The only problem? He’s Lawful Stupid. He’s so by-the-books he makes Arcee look like a 1960’s hippie. He doesn’t value the “indigenous organisms” (humans), and he has trouble getting along with the former Wreckers (Autobot special forces: Bulkhead and Wheeljack, who really are indispensable at this point, and Miko, who’s become an honorary Wrecker). Over the next few episodes, he has to learn to bend a little, and the Wreckers (especially Wheeljack) have to learn to listen and work with the whole group.

 

It’s kind of a cliched and lukewarm side-plot that doesn’t really make a major splash in the storyline. Worse, it’s something we’ve all seen a dozen times before. That side plot felt like a rerun, and so did Ultra Magnus.

 

So what’s the missed opportunity? What small change could they have made that would have cascaded into something a little more complex and a little more new?

 

Instead of Ultra Magnus stepping off that spaceship, it should have been Elita One. And they should have used the same exo-armored, broad-shouldered look they used for Ultra Magnus. Just give her a more feminine face and more rounded (but similarly massive) torso, and have a woman do her voice.

 

You instantly add several more wrinkles to the old story of strict authority vs “gets stuff done rogue” that we haven’t seen so much before.

 

It would implicitly raise the question: “is Wheeljack really just against all authority, or does he have a problem taking orders from a woman?” Maybe you don’t even have anybody breathe a word about that on screen, but it still hangs in the air and gives the viewer another angle to think about. Now, given the way Wheeljack chafed against Optimus’ orders, I think the answer to that question would be “he’s got a problem with authority, male, female, or other,” but at least the question would be available to consider.

 

If Elita One is drawn more like Ultra Magnus, then it give an unspoken nod to people who don’t fit in traditional gender roles or lines.
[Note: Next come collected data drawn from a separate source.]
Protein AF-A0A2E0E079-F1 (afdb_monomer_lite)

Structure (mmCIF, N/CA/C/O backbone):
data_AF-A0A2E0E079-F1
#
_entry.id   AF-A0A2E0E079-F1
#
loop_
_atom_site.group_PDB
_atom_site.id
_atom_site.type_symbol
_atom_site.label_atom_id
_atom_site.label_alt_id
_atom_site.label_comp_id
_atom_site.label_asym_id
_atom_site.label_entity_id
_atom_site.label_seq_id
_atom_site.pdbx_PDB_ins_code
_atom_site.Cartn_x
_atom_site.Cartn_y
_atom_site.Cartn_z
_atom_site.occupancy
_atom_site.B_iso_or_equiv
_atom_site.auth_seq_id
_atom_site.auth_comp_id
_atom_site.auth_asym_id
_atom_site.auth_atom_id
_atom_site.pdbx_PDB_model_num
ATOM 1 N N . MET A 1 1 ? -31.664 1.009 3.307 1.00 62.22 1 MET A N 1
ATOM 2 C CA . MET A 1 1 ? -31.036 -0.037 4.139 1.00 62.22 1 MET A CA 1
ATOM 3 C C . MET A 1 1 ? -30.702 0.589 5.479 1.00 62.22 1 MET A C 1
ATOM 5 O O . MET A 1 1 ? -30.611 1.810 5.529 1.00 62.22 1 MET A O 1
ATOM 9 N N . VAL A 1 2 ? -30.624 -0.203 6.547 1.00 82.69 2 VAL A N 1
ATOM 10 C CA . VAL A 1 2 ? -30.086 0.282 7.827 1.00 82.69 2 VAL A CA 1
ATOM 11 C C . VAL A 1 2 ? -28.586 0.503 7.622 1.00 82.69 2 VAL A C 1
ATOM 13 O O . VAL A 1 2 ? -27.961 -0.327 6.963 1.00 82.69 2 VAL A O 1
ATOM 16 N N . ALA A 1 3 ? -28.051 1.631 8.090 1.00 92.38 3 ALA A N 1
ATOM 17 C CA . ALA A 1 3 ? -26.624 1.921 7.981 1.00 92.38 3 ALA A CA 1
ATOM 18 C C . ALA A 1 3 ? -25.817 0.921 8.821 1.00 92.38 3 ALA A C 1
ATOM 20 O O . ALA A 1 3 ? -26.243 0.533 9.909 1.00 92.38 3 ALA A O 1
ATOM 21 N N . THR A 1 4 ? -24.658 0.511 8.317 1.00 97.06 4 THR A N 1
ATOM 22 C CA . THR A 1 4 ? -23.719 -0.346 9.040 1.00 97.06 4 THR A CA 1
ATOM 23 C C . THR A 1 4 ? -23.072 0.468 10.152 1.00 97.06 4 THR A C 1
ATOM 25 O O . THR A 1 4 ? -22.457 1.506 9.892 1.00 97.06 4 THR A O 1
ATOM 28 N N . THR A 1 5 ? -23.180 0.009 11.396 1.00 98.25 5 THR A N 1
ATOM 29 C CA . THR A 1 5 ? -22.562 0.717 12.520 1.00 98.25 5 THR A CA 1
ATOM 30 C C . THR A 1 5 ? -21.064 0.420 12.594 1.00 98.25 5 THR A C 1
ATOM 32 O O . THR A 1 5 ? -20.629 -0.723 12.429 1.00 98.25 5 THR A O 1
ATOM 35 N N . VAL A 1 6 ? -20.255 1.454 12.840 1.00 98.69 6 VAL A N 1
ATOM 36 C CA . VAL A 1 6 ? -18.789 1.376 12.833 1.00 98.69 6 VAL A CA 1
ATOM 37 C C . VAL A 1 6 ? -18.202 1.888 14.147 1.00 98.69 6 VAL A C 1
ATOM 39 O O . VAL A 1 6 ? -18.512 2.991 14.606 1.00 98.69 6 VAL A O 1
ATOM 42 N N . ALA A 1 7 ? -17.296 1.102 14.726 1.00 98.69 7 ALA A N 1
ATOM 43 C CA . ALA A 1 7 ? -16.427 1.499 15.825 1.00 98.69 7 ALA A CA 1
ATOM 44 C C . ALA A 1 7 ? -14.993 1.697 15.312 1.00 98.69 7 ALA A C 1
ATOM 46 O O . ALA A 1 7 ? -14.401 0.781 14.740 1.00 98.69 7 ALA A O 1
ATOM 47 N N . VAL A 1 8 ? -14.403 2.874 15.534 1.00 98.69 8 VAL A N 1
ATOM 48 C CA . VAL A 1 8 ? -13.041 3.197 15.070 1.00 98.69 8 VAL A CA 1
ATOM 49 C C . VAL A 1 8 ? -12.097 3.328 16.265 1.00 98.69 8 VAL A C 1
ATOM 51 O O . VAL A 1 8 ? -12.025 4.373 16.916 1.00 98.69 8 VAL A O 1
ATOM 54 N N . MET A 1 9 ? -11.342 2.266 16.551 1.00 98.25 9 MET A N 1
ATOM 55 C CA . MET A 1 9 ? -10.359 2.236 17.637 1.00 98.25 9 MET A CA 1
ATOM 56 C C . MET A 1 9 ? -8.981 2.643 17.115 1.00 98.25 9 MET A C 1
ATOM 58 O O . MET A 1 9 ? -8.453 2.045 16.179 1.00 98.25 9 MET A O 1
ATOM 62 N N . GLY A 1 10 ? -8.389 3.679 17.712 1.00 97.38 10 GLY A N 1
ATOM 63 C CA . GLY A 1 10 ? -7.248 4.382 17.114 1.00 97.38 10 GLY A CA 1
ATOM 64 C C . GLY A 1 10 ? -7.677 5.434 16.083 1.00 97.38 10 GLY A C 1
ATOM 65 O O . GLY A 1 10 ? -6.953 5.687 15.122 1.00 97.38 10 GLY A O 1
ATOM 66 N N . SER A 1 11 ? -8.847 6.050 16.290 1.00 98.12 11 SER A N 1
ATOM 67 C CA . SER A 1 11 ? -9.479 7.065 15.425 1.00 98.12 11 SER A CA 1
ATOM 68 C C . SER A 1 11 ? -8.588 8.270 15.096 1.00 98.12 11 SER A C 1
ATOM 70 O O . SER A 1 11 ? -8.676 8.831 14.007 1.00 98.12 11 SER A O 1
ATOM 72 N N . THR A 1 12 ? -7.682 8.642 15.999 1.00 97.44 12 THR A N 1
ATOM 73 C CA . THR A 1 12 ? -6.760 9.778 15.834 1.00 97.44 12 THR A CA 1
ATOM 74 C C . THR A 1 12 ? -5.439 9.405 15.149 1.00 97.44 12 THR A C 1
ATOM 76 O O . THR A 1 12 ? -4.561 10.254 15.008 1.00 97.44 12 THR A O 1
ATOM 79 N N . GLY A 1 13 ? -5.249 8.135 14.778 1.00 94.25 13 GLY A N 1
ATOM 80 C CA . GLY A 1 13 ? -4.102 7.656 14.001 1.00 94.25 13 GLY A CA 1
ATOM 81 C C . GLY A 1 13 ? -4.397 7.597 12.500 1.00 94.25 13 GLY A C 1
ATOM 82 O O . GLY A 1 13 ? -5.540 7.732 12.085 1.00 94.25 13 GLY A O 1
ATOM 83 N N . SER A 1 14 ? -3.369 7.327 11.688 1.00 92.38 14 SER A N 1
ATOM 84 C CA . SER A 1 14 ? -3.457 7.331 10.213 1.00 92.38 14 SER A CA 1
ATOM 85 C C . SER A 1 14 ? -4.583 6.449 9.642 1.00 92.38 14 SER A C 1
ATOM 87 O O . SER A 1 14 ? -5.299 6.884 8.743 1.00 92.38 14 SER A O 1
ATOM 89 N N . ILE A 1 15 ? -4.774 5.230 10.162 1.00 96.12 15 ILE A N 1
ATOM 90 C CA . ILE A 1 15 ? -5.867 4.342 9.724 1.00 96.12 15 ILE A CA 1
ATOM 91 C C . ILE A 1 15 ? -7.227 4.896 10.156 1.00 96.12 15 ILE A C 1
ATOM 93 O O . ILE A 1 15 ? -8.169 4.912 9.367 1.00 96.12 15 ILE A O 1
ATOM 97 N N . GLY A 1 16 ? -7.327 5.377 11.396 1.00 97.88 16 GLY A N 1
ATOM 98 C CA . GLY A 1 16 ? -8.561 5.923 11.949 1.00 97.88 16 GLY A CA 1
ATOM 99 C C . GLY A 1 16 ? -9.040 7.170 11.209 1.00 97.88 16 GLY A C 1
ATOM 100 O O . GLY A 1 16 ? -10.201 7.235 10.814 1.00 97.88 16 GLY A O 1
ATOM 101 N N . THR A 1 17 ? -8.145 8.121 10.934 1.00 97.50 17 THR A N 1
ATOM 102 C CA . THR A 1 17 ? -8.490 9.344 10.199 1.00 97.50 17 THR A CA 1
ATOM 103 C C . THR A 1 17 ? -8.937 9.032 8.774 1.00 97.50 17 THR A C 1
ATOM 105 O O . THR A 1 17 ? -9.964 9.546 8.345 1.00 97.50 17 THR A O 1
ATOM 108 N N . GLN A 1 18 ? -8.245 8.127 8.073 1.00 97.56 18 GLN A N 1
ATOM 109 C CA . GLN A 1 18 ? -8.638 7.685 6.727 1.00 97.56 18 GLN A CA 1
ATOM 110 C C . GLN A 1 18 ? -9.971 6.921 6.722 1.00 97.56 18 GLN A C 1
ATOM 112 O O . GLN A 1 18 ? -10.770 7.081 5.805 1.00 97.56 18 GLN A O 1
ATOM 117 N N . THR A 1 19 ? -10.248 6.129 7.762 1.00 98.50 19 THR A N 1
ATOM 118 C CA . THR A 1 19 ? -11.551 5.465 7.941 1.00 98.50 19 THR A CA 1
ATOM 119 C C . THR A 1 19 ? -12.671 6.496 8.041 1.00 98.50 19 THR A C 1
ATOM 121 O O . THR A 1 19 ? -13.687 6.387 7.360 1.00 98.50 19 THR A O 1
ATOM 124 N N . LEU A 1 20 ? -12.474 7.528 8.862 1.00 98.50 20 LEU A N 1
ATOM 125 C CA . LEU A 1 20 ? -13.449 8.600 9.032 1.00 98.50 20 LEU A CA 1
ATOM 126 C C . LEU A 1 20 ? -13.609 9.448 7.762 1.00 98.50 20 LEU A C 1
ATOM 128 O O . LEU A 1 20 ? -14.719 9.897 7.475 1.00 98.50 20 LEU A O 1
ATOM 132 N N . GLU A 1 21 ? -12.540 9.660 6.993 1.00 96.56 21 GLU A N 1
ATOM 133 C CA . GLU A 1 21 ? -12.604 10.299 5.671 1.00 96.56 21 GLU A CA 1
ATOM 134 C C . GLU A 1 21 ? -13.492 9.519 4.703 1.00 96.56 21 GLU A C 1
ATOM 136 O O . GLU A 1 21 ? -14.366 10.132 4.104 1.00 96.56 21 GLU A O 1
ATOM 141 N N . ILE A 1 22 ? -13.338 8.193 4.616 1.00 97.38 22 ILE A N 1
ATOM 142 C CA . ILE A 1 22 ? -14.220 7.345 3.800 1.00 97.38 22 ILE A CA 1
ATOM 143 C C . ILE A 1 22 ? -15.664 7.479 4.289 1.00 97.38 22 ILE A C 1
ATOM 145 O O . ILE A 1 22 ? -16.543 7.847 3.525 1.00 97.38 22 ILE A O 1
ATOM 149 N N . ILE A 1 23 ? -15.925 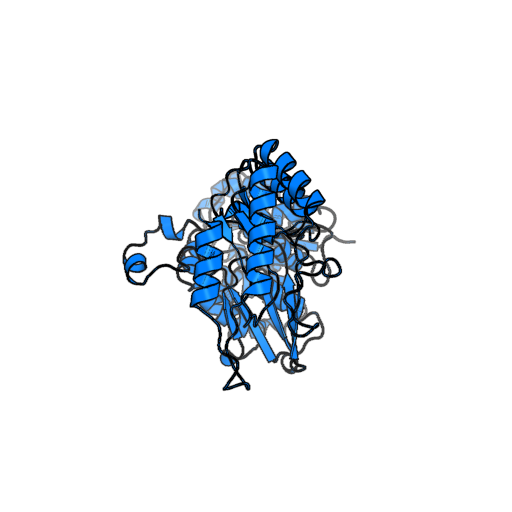7.270 5.583 1.00 97.56 23 ILE A N 1
ATOM 150 C CA . ILE A 1 23 ? -17.296 7.302 6.125 1.00 97.56 23 ILE A CA 1
ATOM 151 C C . ILE A 1 23 ? -17.985 8.654 5.889 1.00 97.56 23 ILE A C 1
ATOM 153 O O . ILE A 1 23 ? -19.190 8.702 5.644 1.00 97.56 23 ILE A O 1
ATOM 157 N N . LYS A 1 24 ? -17.229 9.757 5.917 1.00 96.25 24 LYS A N 1
ATOM 158 C CA . LYS A 1 24 ? -17.748 11.107 5.651 1.00 96.25 24 LYS A CA 1
ATOM 159 C C . LYS A 1 24 ? -18.464 11.202 4.300 1.00 96.25 24 LYS A C 1
ATOM 161 O O . LYS A 1 24 ? -19.452 11.928 4.203 1.00 96.25 24 LYS A O 1
ATOM 166 N N . ASP A 1 25 ? -17.963 10.500 3.289 1.00 95.06 25 ASP A N 1
ATOM 167 C CA . ASP A 1 25 ? -18.501 10.543 1.931 1.00 95.06 25 ASP A CA 1
ATOM 168 C C . ASP A 1 25 ? -19.649 9.524 1.731 1.00 95.06 25 ASP A C 1
ATOM 170 O O . ASP A 1 25 ? -20.378 9.599 0.743 1.00 95.06 25 ASP A O 1
ATOM 174 N N . HIS A 1 26 ? -19.903 8.657 2.727 1.00 95.94 26 HIS A N 1
ATOM 175 C CA . HIS A 1 26 ? -20.934 7.605 2.719 1.00 95.94 26 HIS A CA 1
ATOM 176 C C . HIS A 1 26 ? -21.857 7.618 3.961 1.00 95.94 26 HIS A C 1
ATOM 178 O O . HIS A 1 26 ? -22.083 6.577 4.588 1.00 95.94 26 HIS A O 1
ATOM 184 N N . PRO A 1 27 ? -22.470 8.762 4.324 1.00 93.75 27 PRO A N 1
ATOM 185 C CA . PRO A 1 27 ? -23.241 8.900 5.566 1.00 93.75 27 PRO A CA 1
ATOM 186 C C . PRO A 1 27 ? -24.548 8.089 5.598 1.00 93.75 27 PRO A C 1
ATOM 188 O O . PRO A 1 27 ? -25.141 7.917 6.656 1.00 93.75 27 PRO A O 1
ATOM 191 N N . ASN A 1 28 ? -25.028 7.611 4.444 1.00 93.94 28 ASN A N 1
ATOM 192 C CA . ASN A 1 28 ? -26.218 6.754 4.365 1.00 93.94 28 ASN A CA 1
ATOM 193 C C . ASN A 1 28 ? -25.882 5.257 4.481 1.00 93.94 28 ASN A C 1
ATOM 195 O O . ASN A 1 28 ? -26.793 4.441 4.617 1.00 93.94 28 ASN A O 1
ATOM 199 N N . GLU A 1 29 ? -24.601 4.897 4.365 1.00 95.81 29 GLU A N 1
ATOM 200 C CA . GLU A 1 29 ? -24.123 3.511 4.403 1.00 95.81 29 GLU A CA 1
ATOM 201 C C . GLU A 1 29 ? -23.478 3.177 5.748 1.00 95.81 29 GLU A C 1
ATOM 203 O O . GLU A 1 29 ? -23.593 2.040 6.199 1.00 95.81 29 GLU A O 1
ATOM 208 N N . PHE A 1 30 ? -22.853 4.162 6.404 1.00 97.69 30 PHE A N 1
ATOM 209 C CA . PHE A 1 30 ? -22.148 3.972 7.668 1.00 97.69 30 PHE A CA 1
ATOM 210 C C . PHE A 1 30 ? -22.578 4.970 8.738 1.00 97.69 30 PHE A C 1
ATOM 212 O O . PHE A 1 30 ? -22.716 6.165 8.480 1.00 97.69 30 PHE A O 1
ATOM 219 N N . GLU A 1 31 ? -22.687 4.477 9.967 1.00 97.94 31 GLU A N 1
ATOM 220 C CA . GLU A 1 31 ? -22.903 5.279 11.168 1.00 97.94 31 GLU A CA 1
ATOM 221 C C . GLU A 1 31 ? -21.751 5.038 12.148 1.00 97.94 31 GLU A C 1
ATOM 223 O O . GLU A 1 31 ? -21.512 3.907 12.569 1.00 97.94 31 GLU A O 1
ATOM 228 N N . VAL A 1 32 ? -21.017 6.086 12.528 1.00 98.31 32 VAL A N 1
ATOM 229 C CA . VAL A 1 32 ? -19.955 5.957 13.536 1.00 98.31 32 VAL A CA 1
ATOM 230 C C . VAL A 1 32 ? -20.590 5.980 14.918 1.00 98.31 32 VAL A C 1
ATOM 232 O O . VAL A 1 32 ? -21.025 7.030 15.376 1.00 98.31 32 VAL A O 1
ATOM 235 N N . ILE A 1 33 ? -20.601 4.844 15.611 1.00 98.12 33 ILE A N 1
ATOM 236 C CA . ILE A 1 33 ? -21.209 4.759 16.947 1.00 98.12 33 ILE A CA 1
ATOM 237 C C . ILE A 1 33 ? -20.179 4.815 18.078 1.00 98.12 33 ILE A C 1
ATOM 239 O O . ILE A 1 33 ? -20.540 5.145 19.208 1.00 98.12 33 ILE A O 1
ATOM 243 N N . ALA A 1 34 ? -18.903 4.539 17.783 1.00 98.44 34 ALA A N 1
ATOM 244 C CA . ALA A 1 34 ? -17.829 4.608 18.766 1.00 98.44 34 ALA A CA 1
ATOM 245 C C . ALA A 1 34 ? -16.508 5.126 18.179 1.00 98.44 34 ALA A C 1
ATOM 247 O O . ALA A 1 34 ? -16.043 4.658 17.137 1.00 98.44 34 ALA A O 1
ATOM 248 N N . LEU A 1 35 ? -15.863 6.048 18.897 1.00 98.69 35 LEU A N 1
ATOM 249 C CA . LEU A 1 35 ? -14.514 6.539 18.600 1.00 98.69 35 LEU A CA 1
ATOM 250 C C . LEU A 1 35 ? -13.582 6.259 19.775 1.00 98.69 35 LEU A C 1
ATOM 252 O O . LEU A 1 35 ? -13.890 6.612 20.907 1.00 98.69 35 LEU A O 1
ATOM 256 N N . GLY A 1 36 ? -12.421 5.663 19.511 1.00 97.94 36 GLY A N 1
ATOM 257 C CA . GLY A 1 36 ? -11.427 5.370 20.543 1.00 97.94 36 GLY A CA 1
ATOM 258 C C . GLY A 1 36 ? -10.063 5.975 20.236 1.00 97.94 36 GLY A C 1
ATOM 259 O O . GLY A 1 36 ? -9.600 5.889 19.095 1.00 97.94 36 GLY A O 1
ATOM 260 N N . ALA A 1 37 ? -9.380 6.530 21.237 1.00 97.69 37 ALA A N 1
ATOM 261 C CA . ALA A 1 37 ? -7.985 6.963 21.125 1.00 97.69 37 ALA A CA 1
ATOM 262 C C . ALA A 1 37 ? -7.209 6.768 22.436 1.00 97.69 37 ALA A C 1
ATOM 264 O O . ALA A 1 37 ? -7.786 6.636 23.508 1.00 97.69 37 ALA A O 1
ATOM 265 N N . ALA A 1 38 ? -5.875 6.774 22.369 1.00 95.06 38 ALA A N 1
ATOM 266 C CA . ALA A 1 38 ? -5.057 6.624 23.573 1.00 95.06 38 ALA A CA 1
ATOM 267 C C . ALA A 1 38 ? -5.036 7.904 24.428 1.00 95.06 38 ALA A C 1
ATOM 269 O O . ALA A 1 38 ? -5.307 7.848 25.624 1.00 95.06 38 ALA A O 1
ATOM 270 N N . LYS A 1 39 ? -4.693 9.047 23.810 1.00 95.38 39 LYS A N 1
ATOM 271 C CA . LYS A 1 39 ? -4.433 10.315 24.524 1.00 95.38 39 LYS A CA 1
ATOM 272 C C . LYS A 1 39 ? -4.737 11.613 23.759 1.00 95.38 39 LYS A C 1
ATOM 274 O O . LYS A 1 39 ? -4.578 12.689 24.319 1.00 95.38 39 LYS A O 1
ATOM 279 N N . SER A 1 40 ? -5.096 11.548 22.477 1.00 95.50 40 SER A N 1
ATOM 280 C CA . SER A 1 40 ? -5.242 12.735 21.616 1.00 95.50 40 SER A CA 1
ATOM 281 C C . SER A 1 40 ? -6.607 13.404 21.804 1.00 95.50 40 SER A C 1
ATOM 283 O O . SER A 1 40 ? -7.481 13.249 20.957 1.00 95.50 40 SER A O 1
ATOM 285 N N . VAL A 1 41 ? -6.792 14.117 22.919 1.00 97.50 41 VAL A N 1
ATOM 286 C CA . VAL A 1 41 ? -8.083 14.706 23.325 1.00 97.50 41 VAL A CA 1
ATOM 287 C C . VAL A 1 41 ? -8.630 15.668 22.275 1.00 97.50 41 VAL A C 1
ATOM 289 O O . VAL A 1 41 ? -9.780 15.527 21.884 1.00 97.50 41 VAL A O 1
ATOM 292 N N . GLU A 1 42 ? -7.828 16.617 21.792 1.00 97.81 42 GLU A N 1
ATOM 293 C CA . GLU A 1 42 ? -8.284 17.666 20.868 1.00 97.81 42 GLU A CA 1
ATOM 294 C C . GLU A 1 42 ? -8.867 17.073 19.585 1.00 97.81 42 GLU A C 1
ATOM 296 O O . GLU A 1 42 ? -10.017 17.336 19.247 1.00 97.81 42 GLU A O 1
ATOM 301 N N . LEU A 1 43 ? -8.102 16.208 18.914 1.00 97.88 43 LEU A N 1
ATOM 302 C CA . LEU A 1 43 ? -8.547 15.582 17.671 1.00 97.88 43 LEU A CA 1
ATOM 303 C C . LEU A 1 43 ? -9.735 14.639 17.903 1.00 97.88 43 LEU A C 1
ATOM 305 O O . LEU A 1 43 ? -10.622 14.554 17.060 1.00 97.88 43 LEU A O 1
ATOM 309 N N . LEU A 1 44 ? -9.781 13.948 19.045 1.00 98.00 44 LEU A N 1
ATOM 310 C CA . LEU A 1 44 ? -10.912 13.089 19.389 1.00 98.00 44 LEU A CA 1
ATOM 311 C C . LEU A 1 44 ? -12.198 13.903 19.603 1.00 98.00 44 LEU A C 1
ATOM 313 O O . LEU A 1 44 ? -13.264 13.461 19.185 1.00 98.00 44 LEU A O 1
ATOM 317 N N . VAL A 1 45 ? -12.102 15.097 20.199 1.00 98.44 45 VAL A N 1
ATOM 318 C CA . VAL A 1 45 ? -13.225 16.039 20.338 1.00 98.44 45 VAL A CA 1
ATOM 319 C C . VAL A 1 45 ? -13.694 16.524 18.970 1.00 98.44 45 VAL A C 1
ATOM 321 O O . VAL A 1 45 ? -14.879 16.411 18.678 1.00 98.44 45 VAL A O 1
ATOM 324 N N . GLU A 1 46 ? -12.781 16.972 18.103 1.00 98.06 46 GLU A N 1
ATOM 325 C CA . GLU A 1 46 ? -13.120 17.404 16.736 1.00 98.06 46 GLU A CA 1
ATOM 326 C C . GLU A 1 46 ? -13.838 16.298 15.943 1.00 98.06 46 GLU A C 1
ATOM 328 O O . GLU A 1 46 ? -14.814 16.545 15.232 1.00 98.06 46 GLU A O 1
ATOM 333 N N . GLN A 1 47 ? -13.374 15.053 16.075 1.00 98.38 47 GLN A N 1
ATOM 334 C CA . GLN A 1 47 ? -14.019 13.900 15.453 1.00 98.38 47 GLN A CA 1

Arcee is clearly very feminine. She’s the smallest Autobot by far, and she has curves that look very much like a human woman’s. Ultra Magnus was one of the biggest Autobots (excluding giants like Omega Supreme or Metroplex), and he was clearly built for power. Making Elita One his size and built (but with enough feminine curves to visually convey “female”) would show more body diversity than most shows that have a main cast of ten women.

 

Arcee could look up to Elita One as a career icon, the first woman to hold a position of high command in the Autobot army, the person who inspired her to join the military in the first place. That could make the conflict a little more personal, and the stakes a little higher than just “Lawful Stupid vs. Chaotic Effective.” Now Wheeljack isn’t just bucking the chain of command, he’s personally insulting Arcee’s idol. That could also lead to some drama when Arcee realizes that Elita One isn’t perfect, and turns against her for a little while, until Arcee realizes that she’s idolized Elita One, instead of accepting her for who she is.

 

There you go: one simple change, one little twist, but it transforms (no pun intended) a cliched, lukewarm subplot into something unexpected and rarely explored. Nothing in the main plot has to change a bit, but the subplots and subtext become (ahem) more than meets the eye.